Start of Given entries

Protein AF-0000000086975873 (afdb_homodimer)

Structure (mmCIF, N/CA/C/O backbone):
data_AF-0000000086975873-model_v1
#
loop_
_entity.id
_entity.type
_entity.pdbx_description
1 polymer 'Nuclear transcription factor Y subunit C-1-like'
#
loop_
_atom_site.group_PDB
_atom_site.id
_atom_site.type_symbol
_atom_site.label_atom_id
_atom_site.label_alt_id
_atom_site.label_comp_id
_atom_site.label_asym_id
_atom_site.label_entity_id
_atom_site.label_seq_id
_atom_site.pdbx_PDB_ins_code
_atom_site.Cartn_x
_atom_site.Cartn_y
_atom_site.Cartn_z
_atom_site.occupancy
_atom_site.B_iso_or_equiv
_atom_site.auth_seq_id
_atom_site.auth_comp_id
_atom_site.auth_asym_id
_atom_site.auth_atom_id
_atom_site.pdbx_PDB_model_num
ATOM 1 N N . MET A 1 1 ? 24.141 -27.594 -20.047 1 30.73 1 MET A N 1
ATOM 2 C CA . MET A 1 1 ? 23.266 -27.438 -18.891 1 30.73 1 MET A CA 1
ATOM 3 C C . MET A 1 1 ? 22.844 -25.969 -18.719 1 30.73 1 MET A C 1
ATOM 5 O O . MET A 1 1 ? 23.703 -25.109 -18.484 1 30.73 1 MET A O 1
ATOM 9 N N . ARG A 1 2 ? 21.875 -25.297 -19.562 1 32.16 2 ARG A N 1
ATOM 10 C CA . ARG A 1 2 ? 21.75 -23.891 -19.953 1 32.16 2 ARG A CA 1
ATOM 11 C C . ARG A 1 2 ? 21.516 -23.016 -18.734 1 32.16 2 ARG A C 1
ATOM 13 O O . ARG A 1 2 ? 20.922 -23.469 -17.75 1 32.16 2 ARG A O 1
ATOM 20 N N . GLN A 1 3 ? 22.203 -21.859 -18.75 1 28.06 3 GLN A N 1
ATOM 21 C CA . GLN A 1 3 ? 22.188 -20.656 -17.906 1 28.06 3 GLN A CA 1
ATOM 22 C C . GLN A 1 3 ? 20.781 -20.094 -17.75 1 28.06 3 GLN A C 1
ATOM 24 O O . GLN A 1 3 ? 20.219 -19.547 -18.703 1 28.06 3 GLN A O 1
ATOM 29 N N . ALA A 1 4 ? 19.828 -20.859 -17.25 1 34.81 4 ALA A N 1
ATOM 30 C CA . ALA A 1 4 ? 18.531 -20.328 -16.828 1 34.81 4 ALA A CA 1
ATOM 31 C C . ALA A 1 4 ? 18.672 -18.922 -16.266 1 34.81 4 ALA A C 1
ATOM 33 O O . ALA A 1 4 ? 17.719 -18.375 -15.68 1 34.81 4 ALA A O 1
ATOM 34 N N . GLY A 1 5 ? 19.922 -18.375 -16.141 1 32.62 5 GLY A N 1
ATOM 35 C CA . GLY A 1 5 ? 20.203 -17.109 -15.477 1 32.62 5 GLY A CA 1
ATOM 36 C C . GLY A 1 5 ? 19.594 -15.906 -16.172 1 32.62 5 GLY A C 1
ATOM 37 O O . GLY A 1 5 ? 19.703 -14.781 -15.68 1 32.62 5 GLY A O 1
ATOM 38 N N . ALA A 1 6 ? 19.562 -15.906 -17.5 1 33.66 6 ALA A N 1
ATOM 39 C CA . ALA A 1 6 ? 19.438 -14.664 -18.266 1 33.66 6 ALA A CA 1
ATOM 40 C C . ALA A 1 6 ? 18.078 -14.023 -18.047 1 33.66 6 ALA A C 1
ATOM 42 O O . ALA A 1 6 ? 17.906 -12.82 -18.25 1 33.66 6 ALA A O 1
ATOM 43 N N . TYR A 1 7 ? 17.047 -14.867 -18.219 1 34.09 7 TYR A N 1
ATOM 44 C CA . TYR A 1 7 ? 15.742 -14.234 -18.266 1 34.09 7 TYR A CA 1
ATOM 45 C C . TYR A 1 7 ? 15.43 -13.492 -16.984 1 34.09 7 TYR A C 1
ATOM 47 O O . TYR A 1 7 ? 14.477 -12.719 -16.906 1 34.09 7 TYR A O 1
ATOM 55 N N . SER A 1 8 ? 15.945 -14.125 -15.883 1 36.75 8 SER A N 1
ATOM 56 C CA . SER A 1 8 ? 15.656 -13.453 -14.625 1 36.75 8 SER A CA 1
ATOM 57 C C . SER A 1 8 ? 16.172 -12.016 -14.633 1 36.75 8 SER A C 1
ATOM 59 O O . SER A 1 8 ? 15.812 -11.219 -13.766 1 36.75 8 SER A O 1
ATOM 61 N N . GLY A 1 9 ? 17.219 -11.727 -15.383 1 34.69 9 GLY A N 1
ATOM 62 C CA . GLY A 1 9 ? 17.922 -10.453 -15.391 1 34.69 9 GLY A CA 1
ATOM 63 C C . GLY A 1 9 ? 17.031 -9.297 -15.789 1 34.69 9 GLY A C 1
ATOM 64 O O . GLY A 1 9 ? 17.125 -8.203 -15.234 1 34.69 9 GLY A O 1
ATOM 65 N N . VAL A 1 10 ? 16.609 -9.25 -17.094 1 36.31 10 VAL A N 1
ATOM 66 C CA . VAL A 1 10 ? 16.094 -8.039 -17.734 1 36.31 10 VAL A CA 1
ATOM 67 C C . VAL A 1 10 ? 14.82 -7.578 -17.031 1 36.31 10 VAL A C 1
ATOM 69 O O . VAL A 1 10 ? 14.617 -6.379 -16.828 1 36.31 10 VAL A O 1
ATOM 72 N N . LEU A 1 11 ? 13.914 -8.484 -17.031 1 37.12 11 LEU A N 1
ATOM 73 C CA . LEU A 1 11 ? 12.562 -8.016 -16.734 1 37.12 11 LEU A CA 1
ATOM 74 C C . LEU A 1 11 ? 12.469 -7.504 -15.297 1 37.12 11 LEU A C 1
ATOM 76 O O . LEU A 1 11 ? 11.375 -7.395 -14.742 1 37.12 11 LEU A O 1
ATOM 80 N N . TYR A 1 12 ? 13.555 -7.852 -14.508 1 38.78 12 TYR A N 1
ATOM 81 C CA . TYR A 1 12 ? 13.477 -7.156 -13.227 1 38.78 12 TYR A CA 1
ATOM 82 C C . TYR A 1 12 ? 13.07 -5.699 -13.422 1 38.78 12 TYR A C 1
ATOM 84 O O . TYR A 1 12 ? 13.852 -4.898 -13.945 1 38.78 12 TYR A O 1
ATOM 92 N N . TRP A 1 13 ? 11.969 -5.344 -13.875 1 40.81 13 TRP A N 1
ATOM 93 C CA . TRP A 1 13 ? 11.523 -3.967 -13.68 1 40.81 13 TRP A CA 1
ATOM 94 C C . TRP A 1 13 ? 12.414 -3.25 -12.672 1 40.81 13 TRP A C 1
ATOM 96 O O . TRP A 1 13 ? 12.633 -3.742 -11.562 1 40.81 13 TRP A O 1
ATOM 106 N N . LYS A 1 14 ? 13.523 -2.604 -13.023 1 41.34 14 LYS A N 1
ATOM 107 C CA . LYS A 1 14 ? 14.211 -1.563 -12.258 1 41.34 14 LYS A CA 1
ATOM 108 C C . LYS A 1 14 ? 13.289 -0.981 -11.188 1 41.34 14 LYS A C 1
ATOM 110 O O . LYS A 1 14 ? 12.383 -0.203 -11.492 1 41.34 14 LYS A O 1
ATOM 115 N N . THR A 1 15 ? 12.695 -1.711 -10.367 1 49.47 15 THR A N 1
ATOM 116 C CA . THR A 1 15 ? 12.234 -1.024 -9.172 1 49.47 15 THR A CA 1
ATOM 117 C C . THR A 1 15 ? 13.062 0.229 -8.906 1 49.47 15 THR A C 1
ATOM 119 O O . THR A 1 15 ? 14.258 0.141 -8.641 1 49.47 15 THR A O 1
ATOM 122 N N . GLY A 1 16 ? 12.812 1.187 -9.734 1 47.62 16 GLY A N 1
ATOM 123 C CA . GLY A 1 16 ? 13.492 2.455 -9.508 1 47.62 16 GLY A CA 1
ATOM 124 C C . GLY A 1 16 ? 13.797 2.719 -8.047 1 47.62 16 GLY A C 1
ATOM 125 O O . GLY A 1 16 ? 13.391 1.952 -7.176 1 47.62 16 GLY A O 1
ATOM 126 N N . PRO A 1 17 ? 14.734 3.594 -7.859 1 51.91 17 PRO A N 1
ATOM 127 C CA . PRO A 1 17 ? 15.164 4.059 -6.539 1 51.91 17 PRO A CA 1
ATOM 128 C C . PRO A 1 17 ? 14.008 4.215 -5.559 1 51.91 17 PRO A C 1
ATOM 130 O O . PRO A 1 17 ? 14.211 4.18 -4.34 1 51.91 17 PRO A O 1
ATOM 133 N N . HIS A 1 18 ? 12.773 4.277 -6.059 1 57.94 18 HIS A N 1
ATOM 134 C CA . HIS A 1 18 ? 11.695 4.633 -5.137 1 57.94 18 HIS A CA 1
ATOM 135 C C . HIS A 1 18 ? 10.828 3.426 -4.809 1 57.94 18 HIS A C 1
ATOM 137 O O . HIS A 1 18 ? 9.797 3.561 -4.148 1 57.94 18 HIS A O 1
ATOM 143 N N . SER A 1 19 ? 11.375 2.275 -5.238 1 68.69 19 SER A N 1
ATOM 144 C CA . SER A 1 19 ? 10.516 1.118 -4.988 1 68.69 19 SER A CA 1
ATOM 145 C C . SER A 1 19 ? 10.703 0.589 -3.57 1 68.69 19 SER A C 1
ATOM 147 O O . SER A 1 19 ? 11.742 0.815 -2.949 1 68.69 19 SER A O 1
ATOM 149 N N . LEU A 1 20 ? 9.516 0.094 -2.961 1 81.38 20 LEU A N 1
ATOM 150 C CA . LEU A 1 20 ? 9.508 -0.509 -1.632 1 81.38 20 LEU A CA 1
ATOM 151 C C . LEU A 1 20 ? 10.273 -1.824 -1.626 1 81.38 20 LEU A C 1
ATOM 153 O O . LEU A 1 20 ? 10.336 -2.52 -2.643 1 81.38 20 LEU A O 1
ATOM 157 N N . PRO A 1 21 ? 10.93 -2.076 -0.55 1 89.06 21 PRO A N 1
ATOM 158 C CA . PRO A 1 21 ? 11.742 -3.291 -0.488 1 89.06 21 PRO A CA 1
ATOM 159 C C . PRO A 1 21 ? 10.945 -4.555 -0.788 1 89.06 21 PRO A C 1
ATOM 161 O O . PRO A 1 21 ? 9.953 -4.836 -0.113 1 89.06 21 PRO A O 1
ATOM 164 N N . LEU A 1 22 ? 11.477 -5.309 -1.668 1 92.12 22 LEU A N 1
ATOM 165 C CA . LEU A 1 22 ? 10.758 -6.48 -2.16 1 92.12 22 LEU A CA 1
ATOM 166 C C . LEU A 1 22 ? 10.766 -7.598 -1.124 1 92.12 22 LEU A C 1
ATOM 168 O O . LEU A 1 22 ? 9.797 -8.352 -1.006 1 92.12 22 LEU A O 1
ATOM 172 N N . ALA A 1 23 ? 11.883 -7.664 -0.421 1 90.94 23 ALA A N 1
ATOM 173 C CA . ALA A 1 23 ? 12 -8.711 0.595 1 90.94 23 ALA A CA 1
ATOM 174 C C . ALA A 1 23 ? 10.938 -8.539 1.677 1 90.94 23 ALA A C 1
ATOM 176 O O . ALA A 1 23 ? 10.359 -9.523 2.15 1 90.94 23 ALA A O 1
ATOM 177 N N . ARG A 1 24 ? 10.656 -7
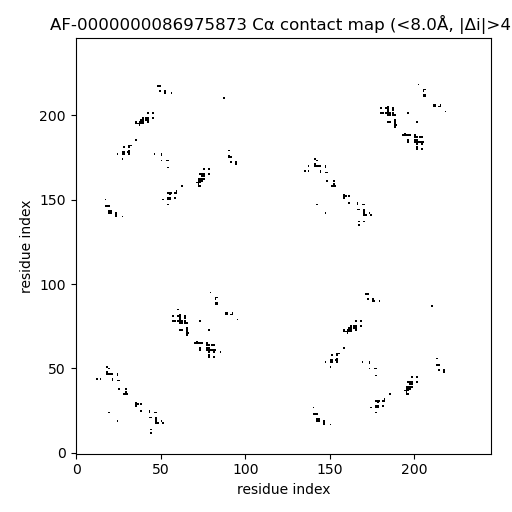.336 2.082 1 92.88 24 ARG A N 1
ATOM 178 C CA . ARG A 1 24 ? 9.648 -7.039 3.096 1 92.88 24 ARG A CA 1
ATOM 179 C C . ARG A 1 24 ? 8.242 -7.305 2.562 1 92.88 24 ARG A C 1
ATOM 181 O O . ARG A 1 24 ? 7.406 -7.883 3.262 1 92.88 24 ARG A O 1
ATOM 188 N N . ILE A 1 25 ? 8.078 -6.922 1.385 1 95.19 25 ILE A N 1
ATOM 189 C CA . ILE A 1 25 ? 6.785 -7.148 0.751 1 95.19 25 ILE A CA 1
ATOM 190 C C . ILE A 1 25 ? 6.488 -8.648 0.704 1 95.19 25 ILE A C 1
ATOM 192 O O . ILE A 1 25 ? 5.406 -9.086 1.1 1 95.19 25 ILE A O 1
ATOM 196 N N . LYS A 1 26 ? 7.426 -9.375 0.242 1 94.62 26 LYS A N 1
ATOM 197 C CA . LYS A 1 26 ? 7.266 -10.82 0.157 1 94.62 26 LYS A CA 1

End of Given entries

Work order.
From the records above, repeat exactly the lines from the one with "ATOM 24 O O" through the one with "ATOM 57 C C", both included.

Task solution.
ATOM 24 O O . GLN A 1 3 ? 20.219 -19.547 -18.703 1 28.06 3 GLN A O 1
ATOM 29 N N . ALA A 1 4 ? 19.828 -20.859 -17.25 1 34.81 4 ALA A N 1
ATOM 30 C CA . ALA A 1 4 ? 18.531 -20.328 -16.828 1 34.81 4 ALA A CA 1
ATOM 31 C C . ALA A 1 4 ? 18.672 -18.922 -16.266 1 34.81 4 ALA A C 1
ATOM 33 O O . ALA A 1 4 ? 17.719 -18.375 -15.68 1 34.81 4 ALA A O 1
ATOM 34 N N . GLY A 1 5 ? 19.922 -18.375 -16.141 1 32.62 5 GLY A N 1
ATOM 35 C CA . GLY A 1 5 ? 20.203 -17.109 -15.477 1 32.62 5 GLY A CA 1
ATOM 36 C C . GLY A 1 5 ? 19.594 -15.906 -16.172 1 32.62 5 GLY A C 1
ATOM 37 O O . GLY A 1 5 ? 19.703 -14.781 -15.68 1 32.62 5 GLY A O 1
ATOM 38 N N . ALA A 1 6 ? 19.562 -15.906 -17.5 1 33.66 6 ALA A N 1
ATOM 39 C CA . ALA A 1 6 ? 19.438 -14.664 -18.266 1 33.66 6 ALA A CA 1
ATOM 40 C C . ALA A 1 6 ? 18.078 -14.023 -18.047 1 33.66 6 ALA A C 1
ATOM 42 O O . ALA A 1 6 ? 17.906 -12.82 -18.25 1 33.66 6 ALA A O 1
ATOM 43 N N . TYR A 1 7 ? 17.047 -14.867 -18.219 1 34.09 7 TYR A N 1
ATOM 44 C CA . TYR A 1 7 ? 15.742 -14.234 -18.266 1 34.09 7 TYR A CA 1
ATOM 45 C C . TYR A 1 7 ? 15.43 -13.492 -16.984 1 34.09 7 TYR A C 1
ATOM 47 O O . TYR A 1 7 ? 14.477 -12.719 -16.906 1 34.09 7 TYR A O 1
ATOM 55 N N . SER A 1 8 ? 15.945 -14.125 -15.883 1 36.75 8 SER A N 1
ATOM 56 C CA . SER A 1 8 ? 15.656 -13.453 -14.625 1 36.75 8 SER A CA 1
ATOM 57 C C . SER A 1 8 ? 16.172 -12.016 -14.633 1 36.75 8 SER A C 1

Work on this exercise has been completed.